= The task =
Each line from the one containing "ATOM 328 C C" through the end of the data must be retyped exactly, and no other line.

[[ Data for review, beginning ]]

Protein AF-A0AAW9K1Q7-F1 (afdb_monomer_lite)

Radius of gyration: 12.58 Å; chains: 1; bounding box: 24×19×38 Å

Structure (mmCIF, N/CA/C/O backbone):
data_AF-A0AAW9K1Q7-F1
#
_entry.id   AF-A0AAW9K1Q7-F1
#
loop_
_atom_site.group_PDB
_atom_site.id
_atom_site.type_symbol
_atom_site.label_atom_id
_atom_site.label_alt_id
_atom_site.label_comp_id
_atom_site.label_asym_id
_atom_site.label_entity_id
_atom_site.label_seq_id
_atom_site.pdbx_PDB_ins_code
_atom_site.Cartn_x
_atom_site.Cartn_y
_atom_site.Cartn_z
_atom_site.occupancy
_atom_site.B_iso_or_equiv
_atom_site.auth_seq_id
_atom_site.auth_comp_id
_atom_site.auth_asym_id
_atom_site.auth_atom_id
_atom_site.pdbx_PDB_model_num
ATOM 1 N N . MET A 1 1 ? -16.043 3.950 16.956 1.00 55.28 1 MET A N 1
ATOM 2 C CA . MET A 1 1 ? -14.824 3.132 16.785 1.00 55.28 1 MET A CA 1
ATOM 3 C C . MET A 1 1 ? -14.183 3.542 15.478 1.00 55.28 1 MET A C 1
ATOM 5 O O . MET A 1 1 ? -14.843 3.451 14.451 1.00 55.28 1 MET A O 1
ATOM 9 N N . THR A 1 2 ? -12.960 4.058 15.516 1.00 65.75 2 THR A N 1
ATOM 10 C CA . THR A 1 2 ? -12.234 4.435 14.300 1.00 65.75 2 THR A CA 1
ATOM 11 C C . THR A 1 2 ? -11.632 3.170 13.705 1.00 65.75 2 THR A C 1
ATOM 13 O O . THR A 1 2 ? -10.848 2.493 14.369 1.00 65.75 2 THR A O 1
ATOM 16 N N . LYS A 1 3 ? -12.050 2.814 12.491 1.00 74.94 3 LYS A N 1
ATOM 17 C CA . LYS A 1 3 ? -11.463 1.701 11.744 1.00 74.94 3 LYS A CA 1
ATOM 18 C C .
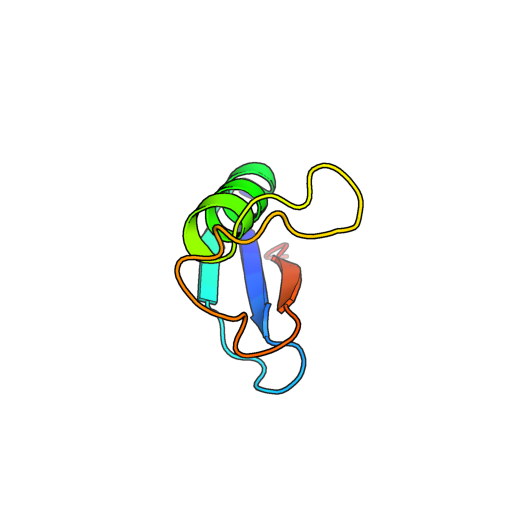 LYS A 1 3 ? -10.072 2.114 11.286 1.00 74.94 3 LYS A C 1
ATOM 20 O O . LYS A 1 3 ? -9.897 3.238 10.825 1.00 74.94 3 LYS A O 1
ATOM 25 N N . LEU A 1 4 ? -9.098 1.227 11.438 1.00 84.88 4 LEU A N 1
ATOM 26 C CA . LEU A 1 4 ? -7.737 1.470 10.980 1.00 84.88 4 LEU A CA 1
ATOM 27 C C . LEU A 1 4 ? -7.386 0.425 9.929 1.00 84.88 4 LEU A C 1
ATOM 29 O O . LEU A 1 4 ? -7.609 -0.763 10.136 1.00 84.88 4 LEU A O 1
ATOM 33 N N 
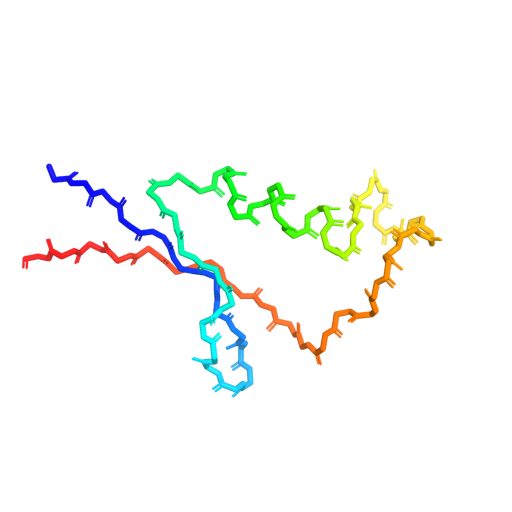. PHE A 1 5 ? -6.855 0.860 8.801 1.00 89.25 5 PHE A N 1
ATOM 34 C CA . PHE A 1 5 ? -6.436 0.014 7.698 1.00 89.25 5 PHE A CA 1
ATOM 35 C C . PHE A 1 5 ? -4.915 0.072 7.572 1.00 89.25 5 PHE A C 1
ATOM 37 O O . PHE A 1 5 ? -4.311 1.140 7.671 1.00 89.25 5 PHE A O 1
ATOM 44 N N . LYS A 1 6 ? -4.290 -1.080 7.336 1.00 89.94 6 LYS A N 1
ATOM 45 C CA . LYS A 1 6 ? -2.848 -1.194 7.091 1.00 89.94 6 LYS A CA 1
ATOM 46 C C . LYS A 1 6 ? -2.596 -1.803 5.722 1.00 89.94 6 LYS A C 1
ATOM 48 O O . LYS A 1 6 ? -3.225 -2.801 5.380 1.00 89.94 6 LYS A O 1
ATOM 53 N N . LEU A 1 7 ? -1.660 -1.243 4.968 1.00 88.31 7 LEU A N 1
ATOM 54 C CA . LEU A 1 7 ? -1.115 -1.852 3.764 1.00 88.31 7 LEU A CA 1
ATOM 55 C C . LEU A 1 7 ? 0.104 -2.674 4.165 1.00 88.31 7 LEU A C 1
ATOM 57 O O . LEU A 1 7 ? 1.090 -2.134 4.669 1.00 88.31 7 LEU A O 1
ATOM 61 N N . VAL A 1 8 ? 0.008 -3.984 3.977 1.00 88.88 8 VAL A N 1
ATOM 62 C CA . VAL A 1 8 ? 0.994 -4.945 4.463 1.00 88.88 8 VAL A CA 1
ATOM 63 C C . VAL A 1 8 ? 1.512 -5.775 3.297 1.00 88.88 8 VAL A C 1
ATOM 65 O O . VAL A 1 8 ? 0.713 -6.300 2.517 1.00 88.88 8 VAL A O 1
ATOM 68 N N . GLY A 1 9 ? 2.833 -5.902 3.189 1.00 88.56 9 GLY A N 1
ATOM 69 C CA . GLY A 1 9 ? 3.481 -6.833 2.267 1.00 88.56 9 GLY A CA 1
ATOM 70 C C . GLY A 1 9 ? 3.085 -8.275 2.578 1.00 88.56 9 GLY A C
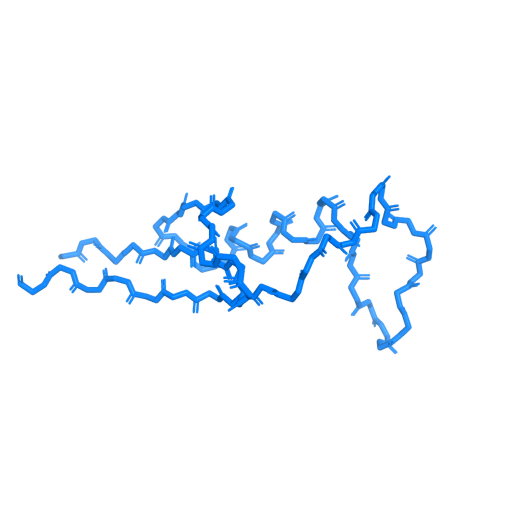 1
ATOM 71 O O . GLY A 1 9 ? 3.028 -8.667 3.745 1.00 88.56 9 GLY A O 1
ATOM 72 N N . ILE A 1 10 ? 2.736 -9.053 1.558 1.00 86.06 10 ILE A N 1
ATOM 73 C CA . ILE A 1 10 ? 2.266 -10.432 1.730 1.00 86.06 10 ILE A CA 1
ATOM 74 C C . ILE A 1 10 ? 3.419 -11.353 2.140 1.00 86.06 10 ILE A C 1
ATOM 76 O O . ILE A 1 10 ? 3.203 -12.267 2.934 1.00 86.06 10 ILE A O 1
ATOM 80 N N . GLU A 1 11 ? 4.629 -11.115 1.637 1.00 85.00 11 GLU A N 1
ATOM 81 C CA . GLU A 1 11 ? 5.782 -11.966 1.928 1.00 85.00 11 GLU A CA 1
ATOM 82 C C . GLU A 1 11 ? 6.450 -11.527 3.229 1.00 85.00 11 GLU A C 1
ATOM 84 O O . GLU A 1 11 ? 6.595 -12.312 4.170 1.00 85.00 11 GLU A O 1
ATOM 89 N N . THR A 1 12 ? 6.800 -10.245 3.331 1.00 87.19 12 THR A N 1
ATOM 90 C CA . THR A 1 12 ? 7.583 -9.742 4.469 1.00 87.19 12 THR A CA 1
ATOM 91 C C . THR A 1 12 ? 6.740 -9.400 5.690 1.00 87.19 12 THR A C 1
ATOM 93 O O . THR A 1 12 ? 7.292 -9.160 6.763 1.00 87.19 12 THR A O 1
ATOM 96 N N . HIS A 1 13 ? 5.410 -9.343 5.549 1.00 85.06 13 HIS A N 1
ATOM 97 C CA . HIS A 1 13 ? 4.492 -8.830 6.572 1.00 85.06 13 HIS A CA 1
ATOM 98 C C . HIS A 1 13 ? 4.832 -7.402 7.037 1.00 85.06 13 HIS A C 1
ATOM 100 O O . HIS A 1 13 ? 4.372 -6.949 8.090 1.00 85.06 13 HIS A O 1
ATOM 106 N N . LYS A 1 14 ? 5.624 -6.667 6.247 1.00 86.19 14 LYS A N 1
ATOM 107 C CA . LYS A 1 14 ? 6.017 -5.294 6.541 1.00 86.19 14 LYS A CA 1
ATOM 108 C C . LYS A 1 14 ? 4.836 -4.360 6.317 1.00 86.19 14 LYS A C 1
ATOM 110 O O . LYS A 1 14 ? 4.147 -4.450 5.303 1.00 86.19 14 LYS A O 1
ATOM 115 N N . VAL A 1 15 ? 4.615 -3.446 7.256 1.00 87.56 15 VAL A N 1
ATOM 116 C CA . VAL A 1 15 ? 3.622 -2.380 7.104 1.00 87.56 15 VAL A CA 1
ATOM 117 C C . VAL A 1 15 ? 4.251 -1.249 6.296 1.00 87.56 15 VAL A C 1
ATOM 119 O O . VAL A 1 15 ? 5.261 -0.683 6.711 1.00 87.56 15 VAL A O 1
ATOM 122 N N . TYR A 1 16 ? 3.666 -0.948 5.141 1.00 84.75 16 TYR A N 1
ATOM 123 C CA . TYR A 1 16 ? 4.115 0.123 4.249 1.00 84.75 16 TYR A CA 1
ATOM 124 C C . TYR A 1 16 ? 3.367 1.426 4.509 1.00 84.75 16 TYR A C 1
ATOM 126 O O . TYR A 1 16 ? 3.954 2.500 4.436 1.00 84.75 16 TYR A O 1
ATOM 134 N N . PHE A 1 17 ? 2.079 1.327 4.839 1.00 84.88 17 PHE A N 1
ATOM 135 C CA . PHE A 1 17 ? 1.225 2.487 5.044 1.00 84.88 17 PHE A CA 1
ATOM 136 C C . PHE A 1 17 ? 0.081 2.160 6.008 1.00 84.88 17 PHE A C 1
ATOM 138 O O . PHE A 1 17 ? -0.416 1.031 6.030 1.00 84.88 17 PHE A O 1
ATOM 145 N N . GLU A 1 18 ? -0.352 3.140 6.800 1.00 88.56 18 GLU A N 1
ATOM 146 C CA . GLU A 1 18 ? -1.486 3.022 7.720 1.00 88.56 18 GLU A CA 1
ATOM 147 C C . GLU A 1 18 ? -2.396 4.234 7.552 1.00 88.56 18 GLU A C 1
ATOM 149 O O . GLU A 1 18 ? -1.924 5.367 7.552 1.00 88.56 18 GLU A O 1
ATOM 154 N N . SER A 1 19 ? -3.699 4.005 7.432 1.00 88.19 19 SER A N 1
ATOM 155 C CA . SER A 1 19 ? -4.686 5.080 7.357 1.00 88.19 19 SER A CA 1
ATOM 156 C C . SER A 1 19 ? -6.008 4.643 7.982 1.00 88.19 19 SER A C 1
ATOM 158 O O . SER A 1 19 ? -6.320 3.457 8.083 1.00 88.19 19 SER A O 1
ATOM 160 N N . THR A 1 20 ? -6.809 5.606 8.424 1.00 86.81 20 THR A N 1
ATOM 161 C CA . THR A 1 20 ? -8.193 5.378 8.853 1.00 86.81 20 THR A CA 1
ATOM 162 C C . THR A 1 20 ? -9.162 5.183 7.684 1.00 86.81 20 THR A C 1
ATOM 164 O O . THR A 1 20 ? -10.292 4.741 7.888 1.00 86.81 20 THR A O 1
ATOM 167 N N . GLU A 1 21 ? -8.731 5.462 6.454 1.00 87.25 21 GLU A N 1
ATOM 168 C CA . GLU A 1 21 ? -9.537 5.392 5.239 1.00 87.25 21 GLU A CA 1
ATOM 169 C C . GLU A 1 21 ? -8.926 4.439 4.210 1.00 87.25 21 GLU A C 1
ATOM 171 O O . GLU A 1 21 ? -7.800 4.611 3.750 1.00 87.25 21 GLU A O 1
ATOM 176 N N . ARG A 1 22 ? -9.712 3.453 3.759 1.00 83.50 22 ARG A N 1
ATOM 177 C CA . ARG A 1 22 ? -9.271 2.486 2.738 1.00 83.50 22 ARG A CA 1
ATOM 178 C C . ARG A 1 22 ? -8.830 3.162 1.430 1.00 83.50 22 ARG A C 1
ATOM 180 O O . ARG A 1 22 ? -7.896 2.694 0.784 1.00 83.50 22 ARG A O 1
ATOM 187 N N . SER A 1 23 ? -9.505 4.243 1.048 1.00 85.19 23 SER A N 1
ATOM 188 C CA . SER A 1 23 ? -9.246 4.986 -0.189 1.00 85.19 23 SER A CA 1
ATOM 189 C C . SER A 1 23 ? -7.870 5.655 -0.205 1.00 85.19 23 SER A C 1
ATOM 191 O O . SER A 1 23 ? -7.286 5.795 -1.276 1.00 85.19 23 SER A O 1
ATOM 193 N N . GLU A 1 24 ? -7.326 6.029 0.958 1.00 86.88 24 GLU A N 1
ATOM 194 C CA . GLU A 1 24 ? -5.979 6.603 1.042 1.00 86.88 24 GLU A CA 1
ATOM 195 C C . GLU A 1 24 ? -4.898 5.565 0.743 1.00 86.88 24 GLU A C 1
ATOM 197 O O . GLU A 1 24 ? -3.946 5.880 0.038 1.00 86.88 24 GLU A O 1
ATOM 202 N N . LEU A 1 25 ? -5.064 4.311 1.186 1.00 85.50 25 LEU A N 1
ATOM 203 C CA . LEU A 1 25 ? -4.097 3.254 0.855 1.00 85.50 25 LEU A CA 1
ATOM 204 C C . LEU A 1 25 ? -4.094 2.946 -0.643 1.00 85.50 25 LEU A C 1
ATOM 206 O O . LEU A 1 25 ? -3.037 2.690 -1.209 1.00 85.50 25 LEU A O 1
ATOM 210 N N . GLN A 1 26 ? -5.265 2.984 -1.288 1.00 81.69 26 GLN A N 1
ATOM 211 C CA . GLN A 1 26 ? -5.363 2.814 -2.738 1.00 81.69 26 GLN A CA 1
ATOM 212 C C . GLN A 1 26 ? -4.675 3.968 -3.476 1.00 81.69 26 GLN A C 1
ATOM 214 O O . GLN A 1 26 ? -3.880 3.716 -4.372 1.00 81.69 26 GLN A O 1
ATOM 219 N N . ARG A 1 27 ? -4.914 5.217 -3.053 1.00 84.06 27 ARG A N 1
ATOM 220 C CA . ARG A 1 27 ? -4.236 6.391 -3.622 1.00 84.06 27 ARG A CA 1
ATOM 221 C C . ARG A 1 27 ? -2.726 6.337 -3.444 1.00 84.06 27 ARG A C 1
ATOM 223 O O . ARG A 1 27 ? -2.016 6.647 -4.385 1.00 84.06 27 ARG A O 1
ATOM 230 N N . TRP A 1 28 ? -2.243 5.925 -2.274 1.00 84.44 28 TRP A N 1
ATOM 231 C CA . TRP A 1 28 ? -0.810 5.769 -2.030 1.00 84.44 28 TRP A CA 1
ATOM 232 C C . TRP A 1 28 ? -0.191 4.711 -2.953 1.00 84.44 28 TRP A C 1
ATOM 234 O O . TRP A 1 28 ? 0.861 4.943 -3.534 1.00 84.44 28 TRP A O 1
ATOM 244 N N . LEU A 1 29 ? -0.874 3.576 -3.157 1.00 79.75 29 LEU A N 1
ATOM 245 C CA . LEU A 1 29 ? -0.445 2.555 -4.119 1.00 79.75 29 LEU A CA 1
ATOM 246 C C . LEU A 1 29 ? -0.382 3.096 -5.552 1.00 79.75 29 LEU A C 1
ATOM 248 O O . LEU A 1 29 ? 0.555 2.782 -6.285 1.00 79.75 29 LEU A O 1
ATOM 252 N N . ASP A 1 30 ? -1.387 3.877 -5.936 1.00 78.75 30 ASP A N 1
ATOM 253 C CA . ASP A 1 30 ? -1.483 4.491 -7.255 1.00 78.75 30 ASP A CA 1
ATOM 254 C C . ASP A 1 30 ? -0.408 5.579 -7.468 1.00 78.75 30 ASP A C 1
ATOM 256 O O . ASP A 1 30 ? 0.096 5.711 -8.581 1.00 78.75 30 ASP A O 1
ATOM 260 N N . ASP A 1 31 ? -0.036 6.322 -6.420 1.00 80.00 31 ASP A N 1
ATOM 261 C CA . ASP A 1 31 ? 0.990 7.379 -6.444 1.00 80.00 31 ASP A CA 1
ATOM 262 C C . ASP A 1 31 ? 2.416 6.799 -6.476 1.00 80.00 31 ASP A C 1
ATOM 264 O O . ASP A 1 31 ? 3.224 7.161 -7.329 1.00 80.00 31 ASP A O 1
ATOM 268 N N . GLU A 1 32 ? 2.709 5.817 -5.616 1.00 76.06 32 GLU A N 1
ATOM 269 C C
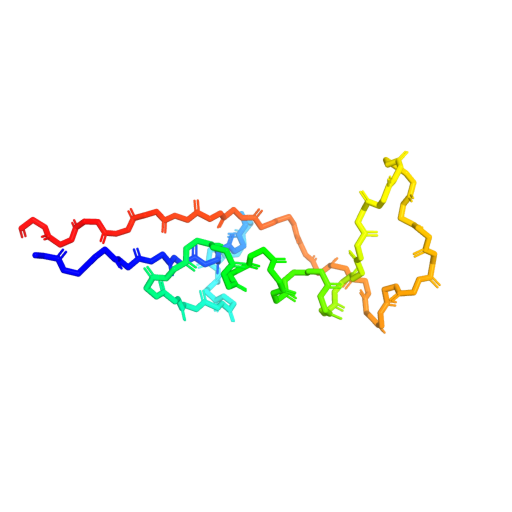A . GLU A 1 32 ? 4.046 5.212 -5.509 1.00 76.06 32 GLU A CA 1
ATOM 270 C C . GLU A 1 32 ? 4.360 4.248 -6.660 1.00 76.06 32 GLU A C 1
ATOM 272 O O . GLU A 1 32 ? 5.485 4.202 -7.170 1.00 76.06 32 GLU A O 1
ATOM 277 N N . PHE A 1 33 ? 3.370 3.448 -7.072 1.00 73.88 33 PHE A N 1
ATOM 278 C CA . PHE A 1 33 ? 3.565 2.337 -8.012 1.00 73.88 33 PHE A CA 1
ATOM 279 C C . PHE A 1 33 ? 2.799 2.491 -9.328 1.00 73.88 33 PHE A C 1
ATOM 281 O O . PHE A 1 33 ? 2.876 1.602 -10.184 1.00 73.88 33 PHE A O 1
ATOM 288 N N . GLY A 1 34 ? 2.093 3.606 -9.509 1.00 69.38 34 GLY A N 1
ATOM 289 C CA . GLY A 1 34 ? 1.317 3.906 -10.704 1.00 69.38 34 GLY A CA 1
ATOM 290 C C . GLY A 1 34 ? -0.079 3.276 -10.706 1.00 69.38 34 GLY A C 1
ATOM 291 O O . GLY A 1 34 ? -0.314 2.170 -10.207 1.00 69.38 34 GLY A O 1
ATOM 292 N N . THR A 1 35 ? -1.017 3.969 -11.351 1.00 65.06 35 THR A N 1
ATOM 293 C CA . THR A 1 35 ? -2.392 3.503 -11.543 1.00 65.06 35 THR A CA 1
ATOM 294 C C . THR A 1 35 ? -2.457 2.323 -12.512 1.00 65.06 35 THR A C 1
ATOM 296 O O . THR A 1 35 ? -1.841 2.291 -13.582 1.00 65.06 35 THR A O 1
ATOM 299 N N . THR A 1 36 ? -3.272 1.325 -12.171 1.00 59.19 36 THR A N 1
ATOM 300 C CA . THR A 1 36 ? -3.556 0.199 -13.073 1.00 59.19 36 THR A CA 1
ATOM 301 C C . THR A 1 36 ? -4.798 0.525 -13.908 1.00 59.19 36 THR A C 1
ATOM 303 O O . THR A 1 36 ? -5.878 0.007 -13.657 1.00 59.19 36 THR A O 1
ATOM 306 N N . GLU A 1 37 ? -4.666 1.425 -14.887 1.00 53.59 37 GLU A N 1
ATOM 307 C CA . GLU A 1 37 ? -5.821 1.973 -15.625 1.00 53.59 37 GLU A CA 1
ATOM 308 C C . GLU A 1 37 ? -6.486 0.957 -16.584 1.00 53.59 37 GLU A C 1
ATOM 310 O O . GLU A 1 37 ? -7.636 1.130 -16.967 1.00 53.59 37 GLU A O 1
ATOM 315 N N . THR A 1 38 ? -5.800 -0.126 -16.975 1.00 50.53 38 THR A N 1
ATOM 316 C CA . THR A 1 38 ? -6.299 -1.070 -18.008 1.00 50.53 38 THR A CA 1
ATOM 317 C C . THR A 1 38 ? -5.808 -2.520 -17.849 1.00 50.53 38 THR A C 1
ATOM 319 O O . THR A 1 38 ? -5.807 -3.292 -18.802 1.00 50.53 38 THR A O 1
ATOM 322 N N . GLY A 1 39 ? -5.342 -2.923 -16.662 1.00 50.88 39 GLY A N 1
ATOM 323 C CA . GLY A 1 39 ? -4.711 -4.243 -16.456 1.00 50.88 39 GLY A CA 1
ATOM 324 C C . GLY A 1 39 ? -3.291 -4.359 -17.034 1.00 50.88 39 GLY A C 1
ATOM 325 O O . GLY A 1 39 ? -2.550 -5.269 -16.676 1.00 50.88 39 GLY A O 1
ATOM 326 N N . VAL A 1 40 ? -2.868 -3.387 -17.843 1.00 49.31 40 VAL A N 1
ATOM 327 C CA . VAL A 1 40 ? -1.470 -3.127 -18.182 1.00 49.31 40 VAL A CA 1
ATOM 328 C C . VAL A 1 40 ? -1.092 -1.839 -17.464 1.00 49.31 40 VAL A C 1
ATOM 330 O O . VAL A 1 40 ? -1.661 -0.781 -17.738 1.00 49.31 40 VAL A O 1
ATOM 333 N N . ARG A 1 41 ? -0.171 -1.923 -16.497 1.00 54.66 41 ARG A N 1
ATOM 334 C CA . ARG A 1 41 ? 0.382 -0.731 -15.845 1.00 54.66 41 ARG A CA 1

[[ Data for review, end ]]

= Solution to the exercise =
ATOM 328 C C . VAL A 1 40 ? -1.092 -1.839 -17.464 1.00 49.31 40 VAL A C 1
ATOM 330 O O . VAL A 1 40 ? -1.661 -0.781 -17.738 1.00 49.31 40 VAL A O 1
ATOM 333 N N . ARG A 1 41 ? -0.171 -1.923 -16.497 1.00 54.66 41 ARG A N 1
ATOM 334 C CA . ARG A 1 41 ? 0.382 -0.731 -15.845 1.00 54.66 41 ARG A CA 1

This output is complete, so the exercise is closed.